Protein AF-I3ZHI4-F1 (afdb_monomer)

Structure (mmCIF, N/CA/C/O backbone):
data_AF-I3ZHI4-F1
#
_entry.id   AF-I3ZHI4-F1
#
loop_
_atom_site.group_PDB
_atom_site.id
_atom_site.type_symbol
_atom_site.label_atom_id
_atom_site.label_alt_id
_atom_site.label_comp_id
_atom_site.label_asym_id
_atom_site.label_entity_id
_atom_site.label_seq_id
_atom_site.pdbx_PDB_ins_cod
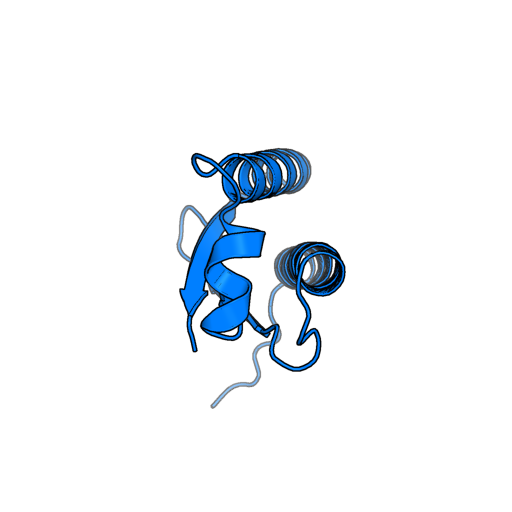e
_atom_site.Cartn_x
_atom_site.Cartn_y
_atom_site.Cartn_z
_atom_site.occupancy
_atom_site.B_iso_or_equiv
_atom_site.auth_seq_id
_atom_site.auth_comp_id
_atom_site.auth_asym_id
_atom_site.auth_atom_id
_atom_site.pdbx_PDB_model_num
ATOM 1 N N . MET A 1 1 ? -11.293 -22.239 -16.931 1.00 42.66 1 MET A N 1
ATOM 2 C CA . MET A 1 1 ? -10.659 -20.923 -17.143 1.00 42.66 1 MET A CA 1
ATOM 3 C C . MET A 1 1 ? -9.420 -20.926 -16.284 1.00 42.66 1 MET A C 1
ATOM 5 O O . MET A 1 1 ? -9.532 -21.243 -15.112 1.00 42.66 1 MET A O 1
ATOM 9 N N . THR A 1 2 ? -8.262 -20.819 -16.922 1.00 47.31 2 THR A N 1
ATOM 10 C CA . THR A 1 2 ? -6.950 -21.159 -16.364 1.00 47.31 2 THR A CA 1
ATOM 11 C C . THR A 1 2 ? -6.677 -20.408 -15.068 1.00 47.31 2 THR A C 1
ATOM 13 O O . THR A 1 2 ? -6.592 -19.183 -15.079 1.00 47.31 2 THR A O 1
ATOM 16 N N . ASP A 1 3 ? -6.522 -21.172 -13.989 1.00 55.56 3 ASP A N 1
ATOM 17 C CA . ASP A 1 3 ? -5.851 -20.777 -12.755 1.00 55.56 3 ASP A CA 1
ATOM 18 C C . ASP A 1 3 ? -4.387 -20.501 -13.129 1.00 55.56 3 ASP A C 1
ATOM 20 O O . ASP A 1 3 ? -3.538 -21.391 -13.123 1.00 55.56 3 ASP A O 1
ATOM 24 N N . ASN A 1 4 ? -4.131 -19.312 -13.678 1.00 56.59 4 ASN A N 1
ATOM 25 C CA . ASN A 1 4 ? -2.778 -18.847 -13.914 1.00 56.59 4 ASN A CA 1
ATOM 26 C C . ASN A 1 4 ? -2.372 -18.109 -12.640 1.00 56.59 4 ASN A C 1
ATOM 28 O O . ASN A 1 4 ? -2.859 -16.993 -12.428 1.00 56.59 4 ASN A O 1
ATOM 32 N N . PRO A 1 5 ? -1.559 -18.724 -11.766 1.00 70.75 5 PRO A N 1
ATOM 33 C CA . PRO A 1 5 ? -1.138 -18.066 -10.546 1.00 70.75 5 PRO A CA 1
ATOM 34 C C . PRO A 1 5 ? -0.406 -16.773 -10.904 1.00 70.75 5 PRO A C 1
ATOM 36 O O . PRO A 1 5 ? 0.323 -16.702 -11.900 1.00 70.
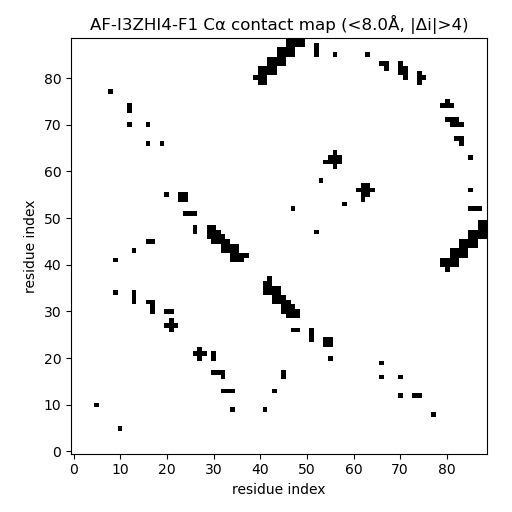75 5 PRO A O 1
ATOM 39 N N . LEU A 1 6 ? -0.620 -15.738 -10.091 1.00 78.50 6 LEU A N 1
ATOM 40 C CA . LEU A 1 6 ? 0.079 -14.470 -10.248 1.00 78.50 6 LEU A CA 1
ATOM 41 C C . LEU A 1 6 ? 1.597 -14.716 -10.290 1.00 78.50 6 LEU A C 1
ATOM 43 O O . LEU A 1 6 ? 2.097 -15.590 -9.571 1.00 78.50 6 LEU A O 1
ATOM 47 N N . PRO A 1 7 ? 2.359 -13.944 -11.089 1.00 87.62 7 PRO A N 1
ATOM 48 C CA . PRO A 1 7 ? 3.812 -13.991 -11.026 1.00 87.62 7 PRO A CA 1
ATOM 49 C C . PRO A 1 7 ? 4.288 -13.831 -9.577 1.00 87.62 7 PRO A C 1
ATOM 51 O O . PRO A 1 7 ? 3.755 -13.004 -8.837 1.00 87.62 7 PRO A O 1
ATOM 54 N N . GLY A 1 8 ? 5.313 -14.582 -9.168 1.00 90.06 8 GLY A N 1
ATOM 55 C CA . GLY A 1 8 ? 5.767 -14.589 -7.770 1.00 90.06 8 GLY A CA 1
ATOM 56 C C . GLY A 1 8 ? 6.129 -13.201 -7.223 1.00 90.06 8 GLY A C 1
ATOM 57 O O . GLY A 1 8 ? 5.859 -12.918 -6.059 1.00 90.06 8 GLY A O 1
ATOM 58 N N . SER A 1 9 ? 6.657 -12.304 -8.065 1.00 90.38 9 SER A N 1
ATOM 59 C CA . SER A 1 9 ? 6.934 -10.905 -7.702 1.00 90.38 9 SER A CA 1
ATOM 60 C C . SER A 1 9 ? 5.668 -10.116 -7.358 1.00 90.38 9 SER A C 1
ATOM 62 O O . SER A 1 9 ? 5.674 -9.299 -6.438 1.00 90.38 9 SER A O 1
ATOM 64 N N . VAL A 1 10 ? 4.573 -10.369 -8.078 1.00 94.81 10 VAL A N 1
ATOM 65 C CA . VAL A 1 10 ? 3.274 -9.734 -7.844 1.00 94.81 10 VAL A CA 1
ATOM 66 C C . VAL A 1 10 ? 2.668 -10.258 -6.548 1.00 94.81 10 VAL A C 1
ATOM 68 O O . VAL A 1 10 ? 2.213 -9.457 -5.734 1.00 94.81 10 VAL A O 1
ATOM 71 N N . GLN A 1 11 ? 2.737 -11.572 -6.312 1.00 95.25 11 GLN A N 1
ATOM 72 C CA . GLN A 1 11 ? 2.248 -12.171 -5.069 1.00 95.25 11 GLN A CA 1
ATOM 73 C C . GLN A 1 11 ? 2.988 -11.614 -3.845 1.00 95.25 11 GLN A C 1
ATOM 75 O O . GLN A 1 11 ? 2.352 -11.138 -2.912 1.00 95.25 11 GLN A O 1
ATOM 80 N N . GLN A 1 12 ? 4.324 -11.552 -3.892 1.00 94.56 12 GLN A N 1
ATOM 81 C CA . GLN A 1 12 ? 5.140 -10.959 -2.824 1.00 94.56 12 GLN A CA 1
ATOM 82 C C . GLN A 1 12 ? 4.733 -9.514 -2.503 1.00 94.56 12 GLN A C 1
ATOM 84 O O . GLN A 1 12 ? 4.763 -9.093 -1.345 1.00 94.56 12 GLN A O 1
ATOM 89 N N . MET A 1 13 ? 4.352 -8.742 -3.522 1.00 96.69 13 MET A N 1
ATOM 90 C CA . MET A 1 13 ? 3.930 -7.358 -3.339 1.00 96.69 13 MET A CA 1
ATOM 91 C C . MET A 1 13 ? 2.519 -7.244 -2.749 1.00 96.69 13 MET A C 1
ATOM 93 O O . MET A 1 13 ? 2.270 -6.366 -1.919 1.00 96.69 13 MET A O 1
ATOM 97 N N . CYS A 1 14 ? 1.614 -8.149 -3.130 1.00 97.44 14 CYS A N 1
ATOM 98 C CA . CYS A 1 14 ? 0.293 -8.269 -2.512 1.00 97.44 14 CYS A CA 1
ATOM 99 C C . CYS A 1 14 ? 0.416 -8.627 -1.029 1.00 97.44 14 CYS A C 1
ATOM 101 O O . CYS A 1 14 ? -0.230 -7.993 -0.194 1.00 97.44 14 CYS A O 1
ATOM 103 N N . ASP A 1 15 ? 1.292 -9.572 -0.690 1.00 97.06 15 ASP A N 1
ATOM 104 C CA . ASP A 1 15 ? 1.539 -9.996 0.690 1.00 97.06 15 ASP A CA 1
ATOM 105 C C . ASP A 1 15 ? 2.118 -8.843 1.526 1.00 97.06 15 ASP A C 1
ATOM 107 O O . ASP A 1 15 ? 1.669 -8.592 2.647 1.00 97.06 15 ASP A O 1
ATOM 111 N N . LEU A 1 16 ? 3.059 -8.076 0.957 1.00 97.00 16 LEU A N 1
ATOM 112 C CA . LEU A 1 16 ? 3.613 -6.875 1.588 1.00 97.00 16 LEU A CA 1
ATOM 113 C C . LEU A 1 16 ? 2.519 -5.846 1.908 1.00 97.00 16 LEU A C 1
ATOM 115 O O . LEU A 1 16 ? 2.454 -5.340 3.030 1.00 97.00 16 LEU A O 1
ATOM 119 N N . MET A 1 17 ? 1.667 -5.526 0.929 1.00 98.00 17 MET A N 1
ATOM 120 C CA . MET A 1 17 ? 0.579 -4.560 1.113 1.00 98.00 17 MET A CA 1
ATOM 121 C C . MET A 1 17 ? -0.475 -5.065 2.096 1.00 98.00 17 MET A C 1
ATOM 123 O O . MET A 1 17 ? -0.923 -4.292 2.940 1.00 98.00 17 MET A O 1
ATOM 127 N N . THR A 1 18 ? -0.809 -6.354 2.050 1.00 98.19 18 THR A N 1
ATOM 128 C CA . THR A 1 18 ? -1.739 -6.992 2.991 1.00 98.19 18 THR A CA 1
ATOM 129 C C . THR A 1 18 ? -1.208 -6.897 4.420 1.00 98.19 18 THR A C 1
ATOM 131 O O . THR A 1 18 ? -1.918 -6.433 5.311 1.00 98.19 18 THR A O 1
ATOM 134 N N . GLY A 1 19 ? 0.064 -7.241 4.649 1.00 98.12 19 GLY A N 1
ATOM 135 C CA . GLY A 1 19 ? 0.691 -7.151 5.971 1.00 98.12 19 GLY A CA 1
ATOM 136 C C . GLY A 1 19 ? 0.744 -5.723 6.526 1.00 98.12 19 GLY A C 1
ATOM 137 O O . GLY A 1 19 ? 0.518 -5.505 7.713 1.00 98.12 19 GLY A O 1
ATOM 138 N N . MET A 1 20 ? 0.992 -4.725 5.673 1.00 97.88 20 MET A N 1
ATOM 139 C CA . MET A 1 20 ? 0.967 -3.321 6.098 1.00 97.88 20 MET A CA 1
ATOM 140 C C . MET A 1 20 ? -0.447 
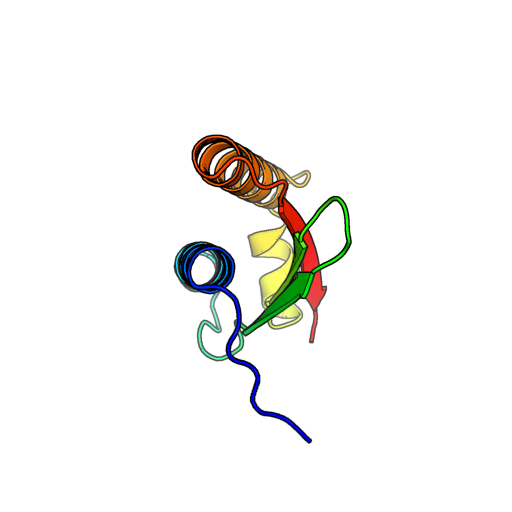-2.828 6.392 1.00 97.88 20 MET A C 1
ATOM 142 O O . MET A 1 20 ? -0.656 -2.151 7.393 1.00 97.88 20 MET A O 1
ATOM 146 N N . ALA A 1 21 ? -1.412 -3.144 5.528 1.00 97.62 21 ALA A N 1
ATOM 147 C CA . ALA A 1 21 ? -2.784 -2.682 5.674 1.00 97.62 21 ALA A CA 1
ATOM 148 C C . ALA A 1 21 ? -3.461 -3.295 6.904 1
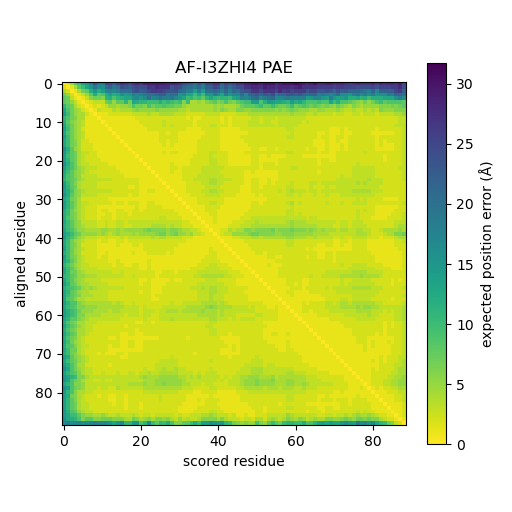.00 97.62 21 ALA A C 1
ATOM 150 O O . ALA A 1 21 ? -4.041 -2.561 7.697 1.00 97.62 21 ALA A O 1
ATOM 151 N N . THR A 1 22 ? -3.315 -4.606 7.116 1.00 98.06 22 THR A N 1
ATOM 152 C CA . THR A 1 22 ? -3.856 -5.311 8.295 1.00 98.06 22 THR A CA 1
ATOM 153 C C . THR A 1 22 ? -3.351 -4.741 9.620 1.00 98.06 22 THR A C 1
ATOM 155 O O . THR A 1 22 ? -4.103 -4.704 10.586 1.00 98.06 22 THR A O 1
ATOM 158 N N . ALA A 1 23 ? -2.120 -4.224 9.671 1.00 97.31 23 ALA A N 1
ATOM 159 C CA . ALA A 1 23 ? -1.568 -3.584 10.866 1.00 97.31 23 ALA A CA 1
ATOM 160 C C . ALA A 1 23 ? -2.125 -2.170 11.151 1.00 97.31 23 ALA A C 1
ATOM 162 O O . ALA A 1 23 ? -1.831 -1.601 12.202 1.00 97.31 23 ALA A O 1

■ ■ ■ ■ ■ ■ ■

TASK. Pictures should not appear; only the lines from the start of the listing above to the line containing "ATOM 11 C C", both ends included, are to be repeated exactly.

ANSWER TO THIS EXERCISE.
Protein AF-I3ZHI4-F1 (afdb_monomer)

Structure (mmCIF, N/CA/C/O backbone):
data_AF-I3ZHI4-F1
#
_entry.id   AF-I3ZHI4-F1
#
loop_
_atom_site.group_PDB
_atom_site.id
_atom_site.type_symbol
_atom_site.label_atom_id
_atom_site.label_alt_id
_atom_site.label_comp_id
_atom_site.label_asym_id
_atom_site.label_entity_id
_atom_site.label_seq_id
_atom_site.pdbx_PDB_ins_cod
e
_atom_site.Cartn_x
_atom_site.Cartn_y
_atom_site.Cartn_z
_atom_site.occupancy
_atom_site.B_iso_or_equiv
_atom_site.auth_seq_id
_atom_site.auth_comp_id
_atom_site.auth_asym_id
_atom_site.auth_atom_id
_atom_site.pdbx_PDB_model_num
ATOM 1 N N . MET A 1 1 ? -11.293 -22.239 -16.931 1.00 42.66 1 MET A N 1
ATOM 2 C CA . MET A 1 1 ? -10.659 -20.923 -17.143 1.00 42.66 1 MET A CA 1
ATOM 3 C C . MET A 1 1 ? -9.420 -20.926 -16.284 1.00 42.66 1 MET A C 1
ATOM 5 O O . MET A 1 1 ? -9.532 -21.243 -15.112 1.00 42.66 1 MET A O 1
ATOM 9 N N . THR A 1 2 ? -8.262 -20.819 -16.922 1.00 47.31 2 THR A N 1
ATOM 10 C CA . THR A 1 2 ? -6.950 -21.159 -16.364 1.00 47.31 2 THR A CA 1
ATOM 11 C C . THR A 1 2 ? -6.677 -20.408 -15.068 1.00 47.31 2 THR A C 1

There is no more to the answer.